Emphasising a positive approach to dealing with terrorism (the carrot), this book provides a critique of deterrence policy (the stick) which can be ineffective and even counterproductive, and proposes three alternative and effective anti-terrorist policies: Decentralisation reduces vulnerability to terrorist attacks. A system with many different centres is more stable due to its diversity, enabling one part to substitute for another; Positive incentives can be offered to actual and prospective terrorists not to engage in violent acts. Incentives include: reintegrating terrorists into society, welcoming repentents and offering them valued opportunities; and Diverting attention by naming several terrorist groups potentially responsible for a particular terrorist act. The government thus supplies more information than the terrorist responsible would wish.

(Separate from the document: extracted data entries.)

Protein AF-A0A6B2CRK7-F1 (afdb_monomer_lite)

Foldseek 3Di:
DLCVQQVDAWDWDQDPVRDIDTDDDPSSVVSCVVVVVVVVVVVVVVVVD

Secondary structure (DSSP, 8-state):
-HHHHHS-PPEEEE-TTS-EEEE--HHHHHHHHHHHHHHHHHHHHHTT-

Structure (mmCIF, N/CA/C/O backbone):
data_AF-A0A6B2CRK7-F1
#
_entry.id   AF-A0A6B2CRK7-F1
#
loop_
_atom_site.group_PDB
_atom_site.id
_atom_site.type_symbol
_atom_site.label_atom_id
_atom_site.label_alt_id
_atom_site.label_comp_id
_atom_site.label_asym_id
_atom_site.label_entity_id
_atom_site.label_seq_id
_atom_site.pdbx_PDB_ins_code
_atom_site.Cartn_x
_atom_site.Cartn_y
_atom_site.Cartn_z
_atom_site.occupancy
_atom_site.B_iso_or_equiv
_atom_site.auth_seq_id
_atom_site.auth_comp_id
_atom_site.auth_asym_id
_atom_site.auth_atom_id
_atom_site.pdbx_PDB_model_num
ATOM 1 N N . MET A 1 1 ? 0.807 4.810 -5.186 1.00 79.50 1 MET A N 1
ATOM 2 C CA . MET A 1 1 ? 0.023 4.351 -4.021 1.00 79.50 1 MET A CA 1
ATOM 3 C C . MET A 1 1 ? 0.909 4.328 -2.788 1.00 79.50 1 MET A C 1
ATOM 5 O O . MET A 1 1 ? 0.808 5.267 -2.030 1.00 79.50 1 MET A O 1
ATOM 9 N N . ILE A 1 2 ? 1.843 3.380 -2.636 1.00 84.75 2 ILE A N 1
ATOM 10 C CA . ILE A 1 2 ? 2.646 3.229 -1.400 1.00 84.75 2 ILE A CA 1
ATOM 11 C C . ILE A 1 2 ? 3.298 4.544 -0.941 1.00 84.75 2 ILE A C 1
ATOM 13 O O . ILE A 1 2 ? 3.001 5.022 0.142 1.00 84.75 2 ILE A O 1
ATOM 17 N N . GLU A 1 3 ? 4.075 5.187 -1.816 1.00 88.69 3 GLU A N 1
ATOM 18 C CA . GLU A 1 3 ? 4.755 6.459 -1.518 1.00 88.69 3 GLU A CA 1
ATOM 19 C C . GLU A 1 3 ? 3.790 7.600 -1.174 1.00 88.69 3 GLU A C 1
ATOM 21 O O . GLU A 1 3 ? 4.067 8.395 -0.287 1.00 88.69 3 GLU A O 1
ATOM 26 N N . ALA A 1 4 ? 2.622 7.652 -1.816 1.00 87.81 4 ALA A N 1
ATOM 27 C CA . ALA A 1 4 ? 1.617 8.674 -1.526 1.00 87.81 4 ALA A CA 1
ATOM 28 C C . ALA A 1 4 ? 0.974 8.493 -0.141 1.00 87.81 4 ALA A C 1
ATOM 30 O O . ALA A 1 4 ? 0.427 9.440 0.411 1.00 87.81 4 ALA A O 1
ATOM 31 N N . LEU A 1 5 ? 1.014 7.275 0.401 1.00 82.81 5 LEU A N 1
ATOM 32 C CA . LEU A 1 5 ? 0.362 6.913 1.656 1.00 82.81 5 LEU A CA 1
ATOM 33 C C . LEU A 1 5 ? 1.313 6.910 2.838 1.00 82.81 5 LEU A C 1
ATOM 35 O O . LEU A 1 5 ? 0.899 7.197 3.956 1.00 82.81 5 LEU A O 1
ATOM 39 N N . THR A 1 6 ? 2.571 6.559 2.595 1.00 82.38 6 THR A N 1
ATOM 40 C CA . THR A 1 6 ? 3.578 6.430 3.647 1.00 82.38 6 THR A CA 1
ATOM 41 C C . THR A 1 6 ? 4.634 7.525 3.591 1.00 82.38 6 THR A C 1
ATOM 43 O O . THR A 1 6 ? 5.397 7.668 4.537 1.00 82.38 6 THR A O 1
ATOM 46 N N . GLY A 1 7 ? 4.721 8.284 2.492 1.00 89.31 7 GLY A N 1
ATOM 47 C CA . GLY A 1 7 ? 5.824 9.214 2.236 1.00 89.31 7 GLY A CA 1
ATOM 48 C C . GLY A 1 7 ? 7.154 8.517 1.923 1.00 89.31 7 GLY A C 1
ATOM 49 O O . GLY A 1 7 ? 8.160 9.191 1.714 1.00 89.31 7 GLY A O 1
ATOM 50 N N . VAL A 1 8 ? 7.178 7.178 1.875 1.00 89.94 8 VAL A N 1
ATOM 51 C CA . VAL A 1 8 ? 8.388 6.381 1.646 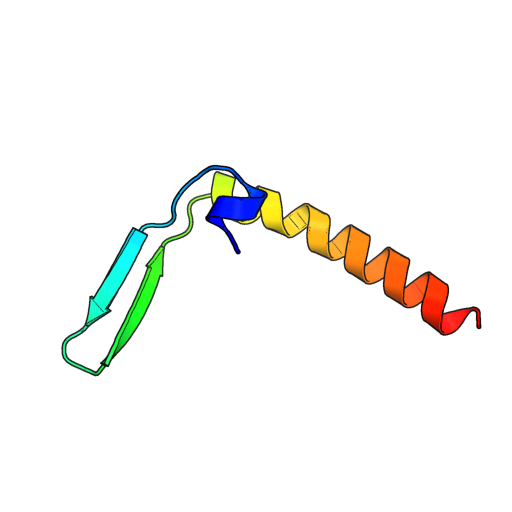1.00 89.94 8 VAL A CA 1
ATOM 52 C C . VAL A 1 8 ? 8.286 5.673 0.302 1.00 89.94 8 VAL A C 1
ATOM 54 O O . VAL A 1 8 ? 7.331 4.941 0.022 1.00 89.94 8 VAL A O 1
ATOM 57 N N . LYS A 1 9 ? 9.285 5.899 -0.551 1.00 93.00 9 LYS A N 1
ATOM 58 C CA . LYS A 1 9 ? 9.341 5.312 -1.887 1.00 93.00 9 LYS A CA 1
ATOM 59 C C . LYS A 1 9 ? 9.814 3.852 -1.833 1.00 93.00 9 LYS A C 1
ATOM 61 O O . LYS A 1 9 ? 10.949 3.604 -1.413 1.00 93.00 9 LYS A O 1
ATOM 66 N N . PRO A 1 10 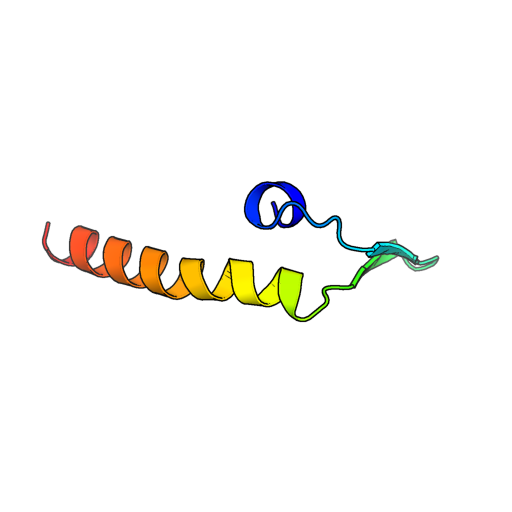? 9.020 2.885 -2.334 1.00 92.75 10 PRO A N 1
ATOM 67 C CA . PRO A 1 10 ? 9.460 1.501 -2.424 1.00 92.75 10 PRO A CA 1
ATOM 68 C C . PRO A 1 10 ? 10.528 1.340 -3.510 1.00 92.75 10 PRO A C 1
ATOM 70 O O . PRO A 1 10 ? 10.541 2.051 -4.520 1.00 92.75 10 PRO A O 1
ATOM 73 N N . ARG A 1 11 ? 11.412 0.354 -3.337 1.00 95.38 11 ARG A N 1
ATOM 74 C CA . ARG A 1 11 ? 12.385 -0.001 -4.379 1.00 95.38 11 ARG A CA 1
ATOM 75 C C . ARG A 1 11 ? 11.693 -0.832 -5.450 1.00 95.38 11 ARG A C 1
ATOM 77 O O . ARG A 1 11 ? 11.003 -1.797 -5.129 1.00 95.38 11 ARG A 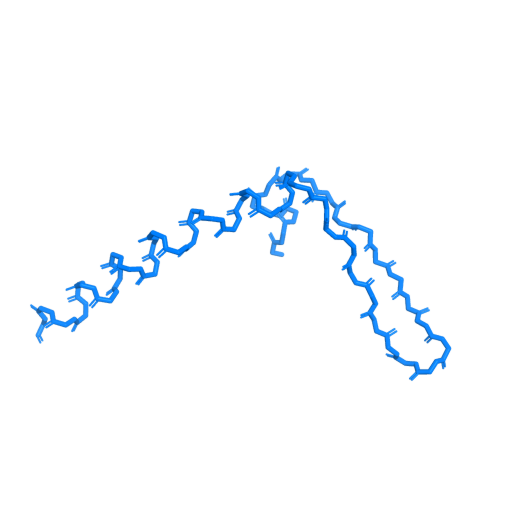O 1
ATOM 84 N N . VAL A 1 12 ? 11.900 -0.470 -6.713 1.00 95.06 12 VAL A N 1
ATOM 85 C CA . VAL A 1 12 ? 11.282 -1.140 -7.862 1.00 95.06 12 VAL A CA 1
ATOM 86 C C . VAL A 1 12 ? 12.369 -1.640 -8.802 1.00 95.06 12 VAL A C 1
ATOM 88 O O . VAL A 1 12 ? 13.220 -0.867 -9.238 1.00 95.06 12 VAL A O 1
ATOM 91 N N . TYR A 1 13 ? 12.317 -2.927 -9.131 1.00 97.00 13 TYR A N 1
ATOM 92 C CA . TYR A 1 13 ? 13.243 -3.589 -10.043 1.00 97.00 13 TYR A CA 1
ATOM 93 C C . TYR A 1 13 ? 12.474 -4.202 -11.204 1.00 97.00 13 TYR A C 1
ATOM 95 O O . TYR A 1 13 ? 11.480 -4.898 -11.000 1.00 97.00 13 TYR A O 1
ATOM 103 N N . ARG A 1 14 ? 12.961 -3.980 -12.425 1.00 97.44 14 ARG A N 1
ATOM 104 C CA . ARG A 1 14 ? 12.452 -4.648 -13.623 1.00 97.44 14 ARG A CA 1
ATOM 105 C C . ARG A 1 14 ? 13.426 -5.742 -14.034 1.00 97.44 14 ARG A C 1
ATOM 107 O O . ARG A 1 14 ? 14.588 -5.468 -14.318 1.00 97.44 14 ARG A O 1
ATOM 114 N N . MET A 1 15 ? 12.946 -6.976 -14.044 1.00 97.25 15 MET A N 1
ATOM 115 C CA . MET A 1 15 ? 13.739 -8.152 -14.374 1.00 97.25 15 MET A CA 1
ATOM 116 C C . MET A 1 15 ? 13.747 -8.405 -15.882 1.00 97.25 15 MET A C 1
ATOM 118 O O . MET A 1 15 ? 12.838 -8.003 -16.611 1.00 97.25 15 MET A O 1
ATOM 122 N N . LYS A 1 16 ? 14.774 -9.120 -16.356 1.00 96.00 16 LYS A N 1
ATOM 123 C CA . LYS A 1 16 ? 14.937 -9.465 -17.780 1.00 96.00 16 LYS A CA 1
ATOM 124 C C . LYS A 1 16 ? 13.781 -10.309 -18.333 1.00 96.00 16 LYS A C 1
ATOM 126 O O . LYS A 1 16 ? 13.479 -10.215 -19.514 1.00 96.00 16 LYS A O 1
ATOM 131 N N . ASN A 1 17 ? 13.112 -11.089 -17.484 1.00 96.56 17 ASN A N 1
ATOM 132 C CA . ASN A 1 17 ? 11.932 -11.888 -17.835 1.00 96.56 17 ASN A CA 1
ATOM 133 C C . ASN A 1 17 ? 10.616 -11.081 -17.828 1.00 96.56 17 ASN A C 1
ATOM 135 O O . ASN A 1 17 ? 9.541 -11.668 -17.890 1.00 96.56 17 ASN A O 1
ATOM 139 N N . GLY A 1 18 ? 10.679 -9.753 -17.699 1.00 96.56 18 GLY A N 1
ATOM 140 C CA . GLY A 1 18 ? 9.504 -8.883 -17.664 1.00 96.56 18 GLY A CA 1
ATOM 141 C C . GLY A 1 18 ? 8.829 -8.773 -16.297 1.00 96.56 18 GLY A C 1
ATOM 142 O O . GLY A 1 18 ? 7.948 -7.929 -16.141 1.00 96.56 18 GLY A O 1
ATOM 143 N N . ALA A 1 19 ? 9.255 -9.545 -15.292 1.00 97.69 19 ALA A N 1
ATOM 144 C CA . ALA A 1 19 ? 8.727 -9.413 -13.941 1.00 97.69 19 ALA A CA 1
ATOM 145 C C . ALA A 1 19 ? 9.113 -8.060 -13.320 1.00 97.69 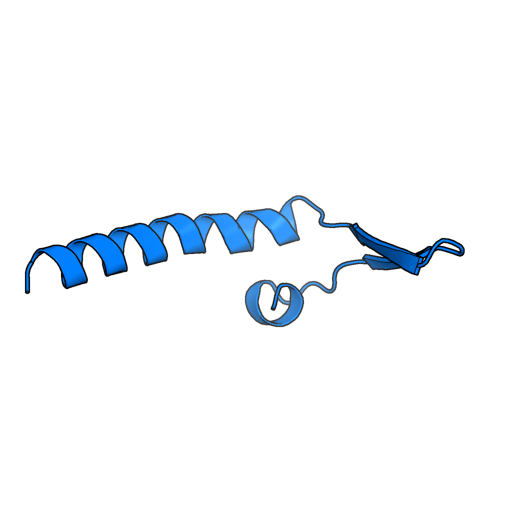19 ALA A C 1
ATOM 147 O O . ALA A 1 19 ? 10.222 -7.552 -13.520 1.00 97.69 19 ALA A O 1
ATOM 148 N N . ILE A 1 20 ? 8.202 -7.493 -12.530 1.00 96.94 20 ILE A N 1
ATOM 149 C CA . ILE A 1 20 ? 8.449 -6.296 -11.726 1.00 96.94 20 ILE A CA 1
ATOM 150 C C . ILE A 1 20 ? 8.458 -6.717 -10.261 1.00 96.94 20 ILE A C 1
ATOM 152 O O . ILE A 1 20 ? 7.475 -7.263 -9.767 1.00 96.94 20 ILE A O 1
ATOM 156 N N . ILE A 1 21 ? 9.563 -6.450 -9.570 1.00 96.19 21 ILE A N 1
ATOM 157 C CA . ILE A 1 21 ? 9.682 -6.670 -8.130 1.00 96.19 21 ILE A CA 1
ATOM 158 C C . ILE A 1 21 ? 9.571 -5.324 -7.428 1.00 96.19 21 ILE A C 1
ATOM 160 O O . ILE A 1 21 ? 10.369 -4.420 -7.678 1.00 96.19 21 ILE A O 1
ATOM 164 N N . ILE A 1 22 ? 8.595 -5.213 -6.532 1.00 94.06 22 ILE A N 1
ATOM 165 C CA . ILE A 1 22 ? 8.417 -4.070 -5.640 1.00 94.06 22 ILE A CA 1
ATOM 166 C C . ILE A 1 22 ? 8.795 -4.541 -4.239 1.00 94.06 22 ILE A C 1
ATOM 168 O O . ILE A 1 22 ? 8.161 -5.439 -3.693 1.00 94.06 22 ILE A O 1
ATOM 172 N N . VAL A 1 23 ? 9.848 -3.961 -3.670 1.00 94.44 23 VAL A N 1
ATOM 173 C CA . VAL A 1 23 ? 10.320 -4.307 -2.328 1.00 94.44 23 VAL A CA 1
ATOM 174 C C . VAL A 1 23 ? 9.769 -3.295 -1.333 1.00 94.44 23 VAL A C 1
ATOM 176 O O . VAL A 1 23 ? 10.094 -2.106 -1.390 1.00 94.44 23 VAL A O 1
ATOM 179 N N . CYS A 1 24 ? 8.954 -3.794 -0.407 1.00 91.38 24 CYS A N 1
ATOM 180 C CA . CYS A 1 24 ? 8.346 -3.033 0.676 1.00 91.38 24 CYS A CA 1
ATOM 181 C C . CYS A 1 24 ? 8.990 -3.420 2.012 1.00 91.38 24 CYS A C 1
ATOM 183 O O . CYS A 1 24 ? 9.024 -4.592 2.378 1.00 91.38 24 CYS A O 1
ATOM 185 N N . SER A 1 25 ? 9.497 -2.427 2.741 1.00 90.12 25 SER A N 1
ATOM 186 C CA . SER A 1 25 ? 9.896 -2.567 4.150 1.00 90.12 25 SER A CA 1
ATOM 187 C C . SER A 1 25 ? 8.676 -2.538 5.079 1.00 90.12 25 SER A C 1
ATOM 189 O O . SER A 1 25 ? 7.563 -2.247 4.641 1.00 90.12 25 SER A O 1
ATOM 191 N N . ARG A 1 26 ? 8.885 -2.782 6.379 1.00 88.94 26 ARG A N 1
ATOM 192 C CA . ARG A 1 26 ? 7.828 -2.696 7.399 1.00 88.94 26 ARG A CA 1
ATOM 193 C C . ARG A 1 26 ? 7.069 -1.364 7.357 1.00 88.94 26 ARG A C 1
ATOM 195 O O . ARG A 1 26 ? 5.848 -1.395 7.345 1.00 88.94 26 ARG A O 1
ATOM 202 N N . GLU A 1 27 ? 7.761 -0.233 7.229 1.00 87.25 27 GLU A N 1
ATOM 203 C CA . GLU A 1 27 ? 7.138 1.104 7.158 1.00 87.25 27 GLU A CA 1
ATOM 204 C C . GLU A 1 27 ? 6.179 1.249 5.966 1.00 87.25 27 GLU A C 1
ATOM 206 O O . GLU A 1 27 ? 5.127 1.875 6.065 1.00 87.25 27 GLU A O 1
ATOM 211 N N . HIS A 1 28 ? 6.502 0.618 4.832 1.00 89.06 28 HIS A N 1
ATOM 212 C CA . HIS A 1 28 ? 5.600 0.581 3.681 1.00 89.06 28 HIS A CA 1
ATOM 213 C C . HIS A 1 28 ? 4.346 -0.257 3.967 1.00 89.06 28 HIS A C 1
ATOM 215 O O . HIS A 1 28 ? 3.270 0.054 3.461 1.00 89.06 28 HIS A O 1
ATOM 221 N N . LEU A 1 29 ? 4.488 -1.330 4.751 1.00 86.81 29 LEU A N 1
ATOM 222 C CA . LEU A 1 29 ? 3.409 -2.266 5.068 1.00 86.81 29 LEU A CA 1
ATOM 223 C C . LEU A 1 29 ? 2.497 -1.764 6.194 1.00 86.81 29 LEU A C 1
ATOM 225 O O . LEU A 1 29 ? 1.292 -1.991 6.141 1.00 86.81 29 LEU A O 1
ATOM 229 N N . GLU A 1 30 ? 3.031 -1.037 7.175 1.00 83.31 30 GLU A N 1
ATOM 230 C CA . GLU A 1 30 ? 2.243 -0.433 8.260 1.00 83.31 30 GLU A CA 1
ATOM 231 C C . GLU A 1 30 ? 1.233 0.595 7.733 1.00 83.31 30 GLU A C 1
ATOM 233 O O . GLU A 1 30 ? 0.095 0.644 8.201 1.00 83.31 30 GLU A O 1
ATOM 238 N N . GLY A 1 31 ? 1.581 1.333 6.674 1.00 77.25 31 GLY A N 1
ATOM 239 C CA . GLY A 1 31 ? 0.629 2.194 5.969 1.00 77.25 31 GLY A CA 1
ATOM 240 C C . GLY A 1 31 ? -0.564 1.440 5.369 1.00 77.25 31 GLY A C 1
ATOM 241 O O . GLY A 1 31 ? -1.656 2.000 5.270 1.00 77.25 31 GLY A O 1
ATOM 242 N N . PHE A 1 32 ? -0.396 0.160 5.017 1.00 77.25 32 PHE A N 1
ATOM 243 C CA . PHE A 1 32 ? -1.475 -0.679 4.493 1.00 77.25 32 PHE A CA 1
ATOM 244 C C . PHE A 1 32 ? -2.360 -1.298 5.574 1.00 77.25 32 PHE A C 1
ATOM 246 O O . PHE A 1 32 ? -3.519 -1.585 5.290 1.00 77.25 32 PHE A O 1
ATOM 253 N N . ALA A 1 33 ? -1.884 -1.460 6.811 1.00 78.56 33 ALA A N 1
ATOM 254 C CA . ALA A 1 33 ? -2.721 -1.977 7.899 1.00 78.56 33 ALA A CA 1
ATOM 255 C C . ALA A 1 33 ? -3.969 -1.097 8.121 1.00 78.56 33 ALA A C 1
ATOM 257 O O . ALA A 1 33 ? -5.075 -1.608 8.285 1.00 78.56 33 ALA A O 1
ATOM 258 N N . ARG A 1 34 ? -3.817 0.227 7.976 1.00 73.25 34 ARG A N 1
ATOM 259 C CA . ARG A 1 34 ? -4.916 1.208 8.064 1.00 73.25 34 ARG A CA 1
ATOM 260 C C . ARG A 1 34 ? -5.974 1.043 6.964 1.00 73.25 34 ARG A C 1
ATOM 262 O O . ARG A 1 34 ? -7.113 1.467 7.135 1.00 73.25 34 ARG A O 1
ATOM 269 N N . TYR A 1 35 ? -5.632 0.406 5.843 1.00 81.50 35 TYR A N 1
ATOM 270 C CA . TYR A 1 35 ? -6.602 0.105 4.788 1.00 81.50 35 TYR A CA 1
ATOM 271 C C . TYR A 1 35 ? -7.527 -1.052 5.138 1.00 81.50 35 TYR A C 1
ATOM 273 O O . TYR A 1 35 ? -8.659 -1.057 4.664 1.00 81.50 35 TYR A O 1
ATOM 281 N N . ALA A 1 36 ? -7.082 -2.012 5.953 1.00 85.06 36 ALA A N 1
ATOM 282 C CA . ALA A 1 36 ? -7.954 -3.094 6.401 1.00 85.06 36 ALA A CA 1
ATOM 283 C C . ALA A 1 36 ? -9.105 -2.540 7.254 1.00 85.06 36 ALA A C 1
ATOM 285 O O . ALA A 1 36 ? -10.258 -2.902 7.038 1.00 85.06 36 ALA A O 1
ATOM 286 N N . GLU A 1 37 ? -8.801 -1.594 8.145 1.00 85.38 37 GLU A N 1
ATOM 287 C CA . GLU A 1 37 ? -9.796 -0.894 8.964 1.00 85.38 37 GLU A CA 1
ATOM 2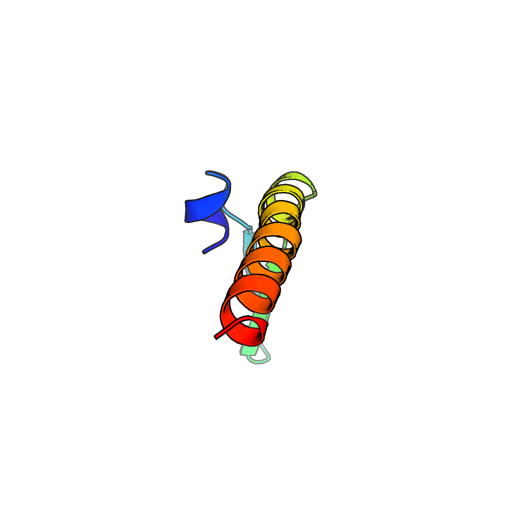88 C C . GLU A 1 37 ? -10.752 -0.056 8.110 1.00 85.38 37 GLU A C 1
ATOM 290 O O . GLU A 1 37 ? -11.968 -0.140 8.275 1.00 85.38 37 GLU A O 1
ATOM 295 N N . LEU A 1 38 ? -10.223 0.710 7.148 1.00 87.06 38 LEU A N 1
ATOM 296 C CA . LEU A 1 38 ? -11.047 1.490 6.224 1.00 87.06 38 LEU A CA 1
ATOM 297 C C . LEU A 1 38 ? -11.958 0.590 5.375 1.00 87.06 38 LEU A C 1
ATOM 299 O O . LEU A 1 38 ? -13.133 0.899 5.189 1.00 87.06 38 LEU A O 1
ATOM 303 N N . ALA A 1 39 ? -11.439 -0.532 4.875 1.00 88.81 39 ALA A N 1
ATOM 304 C CA . ALA A 1 39 ? -12.218 -1.487 4.098 1.00 88.81 39 ALA A CA 1
ATOM 305 C C . ALA A 1 39 ? -13.316 -2.154 4.941 1.00 88.81 39 ALA A C 1
ATOM 307 O O . ALA A 1 39 ? -14.426 -2.348 4.442 1.00 88.81 39 ALA A O 1
ATOM 308 N N . ASP A 1 40 ? -13.036 -2.471 6.209 1.00 91.12 40 ASP A N 1
ATOM 309 C CA . ASP A 1 40 ? -14.039 -2.995 7.142 1.00 91.12 40 ASP A CA 1
ATOM 310 C C . ASP A 1 40 ? -15.131 -1.955 7.428 1.00 91.12 40 ASP A C 1
ATOM 312 O O . ASP A 1 40 ? -16.320 -2.266 7.348 1.00 91.12 40 ASP A O 1
ATOM 316 N N . ALA A 1 41 ? -14.750 -0.696 7.662 1.00 93.44 41 ALA A N 1
ATOM 317 C CA . ALA A 1 41 ? -15.694 0.399 7.875 1.00 93.44 41 ALA A CA 1
ATOM 318 C C . ALA A 1 41 ? -16.606 0.620 6.654 1.00 93.44 41 ALA A C 1
ATOM 320 O O . ALA A 1 41 ? -17.826 0.704 6.801 1.00 93.44 41 ALA A O 1
ATOM 321 N N . ILE A 1 42 ? -16.037 0.635 5.443 1.00 93.62 42 ILE A N 1
ATOM 322 C CA . ILE A 1 42 ? -16.802 0.759 4.194 1.00 93.62 42 ILE A CA 1
ATOM 323 C C . ILE A 1 42 ? -17.751 -0.430 4.016 1.00 93.62 42 ILE A C 1
ATOM 325 O O . ILE A 1 42 ? -18.915 -0.227 3.678 1.00 93.62 42 ILE A O 1
ATOM 329 N N . LYS A 1 43 ? -17.299 -1.666 4.278 1.00 95.56 43 LYS A N 1
ATOM 330 C CA . LYS A 1 43 ? -18.177 -2.848 4.241 1.00 95.56 43 LYS A CA 1
ATOM 331 C C . LYS A 1 43 ? -19.365 -2.693 5.181 1.00 95.56 43 LYS A C 1
ATOM 333 O O . LYS A 1 43 ? -20.488 -2.954 4.769 1.00 95.56 43 LYS A O 1
ATOM 338 N N . ARG A 1 44 ? -19.136 -2.251 6.420 1.00 94.56 44 ARG A N 1
ATOM 339 C CA . ARG A 1 44 ? -20.213 -2.027 7.397 1.00 94.56 44 ARG A CA 1
ATOM 340 C C . ARG A 1 44 ? -21.198 -0.958 6.936 1.00 94.56 44 ARG A C 1
ATOM 342 O O . ARG A 1 44 ? -22.388 -1.115 7.167 1.00 94.56 44 ARG A O 1
ATOM 349 N N . TRP A 1 45 ? -20.730 0.110 6.294 1.00 95.19 45 TRP A N 1
ATOM 350 C CA . TRP A 1 45 ? -21.618 1.131 5.731 1.00 95.19 45 TRP A CA 1
ATOM 351 C C . TRP A 1 45 ? -22.451 0.603 4.566 1.00 95.19 45 TRP A C 1
ATOM 353 O O . TRP A 1 45 ? -23.658 0.805 4.557 1.00 95.19 45 TRP A O 1
ATOM 363 N N . LEU A 1 46 ? -21.839 -0.113 3.622 1.00 93.25 46 LEU A N 1
ATOM 364 C CA . LEU A 1 46 ? -22.542 -0.652 2.454 1.00 93.25 46 LEU A CA 1
ATOM 365 C C . LEU A 1 46 ? -23.531 -1.774 2.801 1.00 93.25 46 LEU A C 1
ATOM 367 O O . LEU A 1 46 ? -24.511 -1.947 2.091 1.00 93.25 46 LEU A O 1
ATOM 371 N N . LEU A 1 47 ? -23.277 -2.536 3.867 1.00 89.25 47 LEU A N 1
ATOM 372 C CA . LEU A 1 47 ? -24.169 -3.605 4.336 1.00 89.25 47 LEU A CA 1
ATOM 373 C C . LEU A 1 47 ? -25.327 -3.101 5.216 1.00 89.25 47 LEU A C 1
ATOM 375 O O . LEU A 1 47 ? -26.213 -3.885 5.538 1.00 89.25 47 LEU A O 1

Chapter 4: Putting Policies into Perspective

Bruno S. Frey

Subjects: economics and finance, economic psychology, politics and public policy, international relations, terrorism and security

Extract

TERRORISTS’ INCENTIVES The rational choice approach used in economics can be illustrated by simple graphs. They help us to better understand the effects of changes in anti-terrorist policy. The graphs represent the benefits and the costs of undertaking terrorist acts from the point of view of (potential) terrorists. This allows us to analyse the extent of terrorist acts expected to occur on the basis of analytical reasoning. We first look at the benefits prospective terrorists hope to gain from their acts of terrorism. The following section focuses on the marginal costs of undertaking terrorist acts and the third section merges the two sides and identifies the extent of terrorist acts expected to take place in equilibrium. What Do Terrorists Gain? Figure 4.1 depicts the total benefits and marginal benefits of terrorism to the prospective terrorists as a function of the extent and intensity of terrorism T. The upper part of Figure 4.1 shows that the benefits received by terrorists are the greater the more terrorist acts are undertaken. But these benefits do not increase in a linear way; the additional benefits of additional terrorist acts are getting smaller and smaller. The reason is that terrorists first undertake those terrorist acts producing the greatest benefits. And afterwards have to choose targets promising smaller benefits to them. The marginal benefit curve, MB, in the lower part of the figure reflects the benefits to terrorists of undertaking additional terrorist...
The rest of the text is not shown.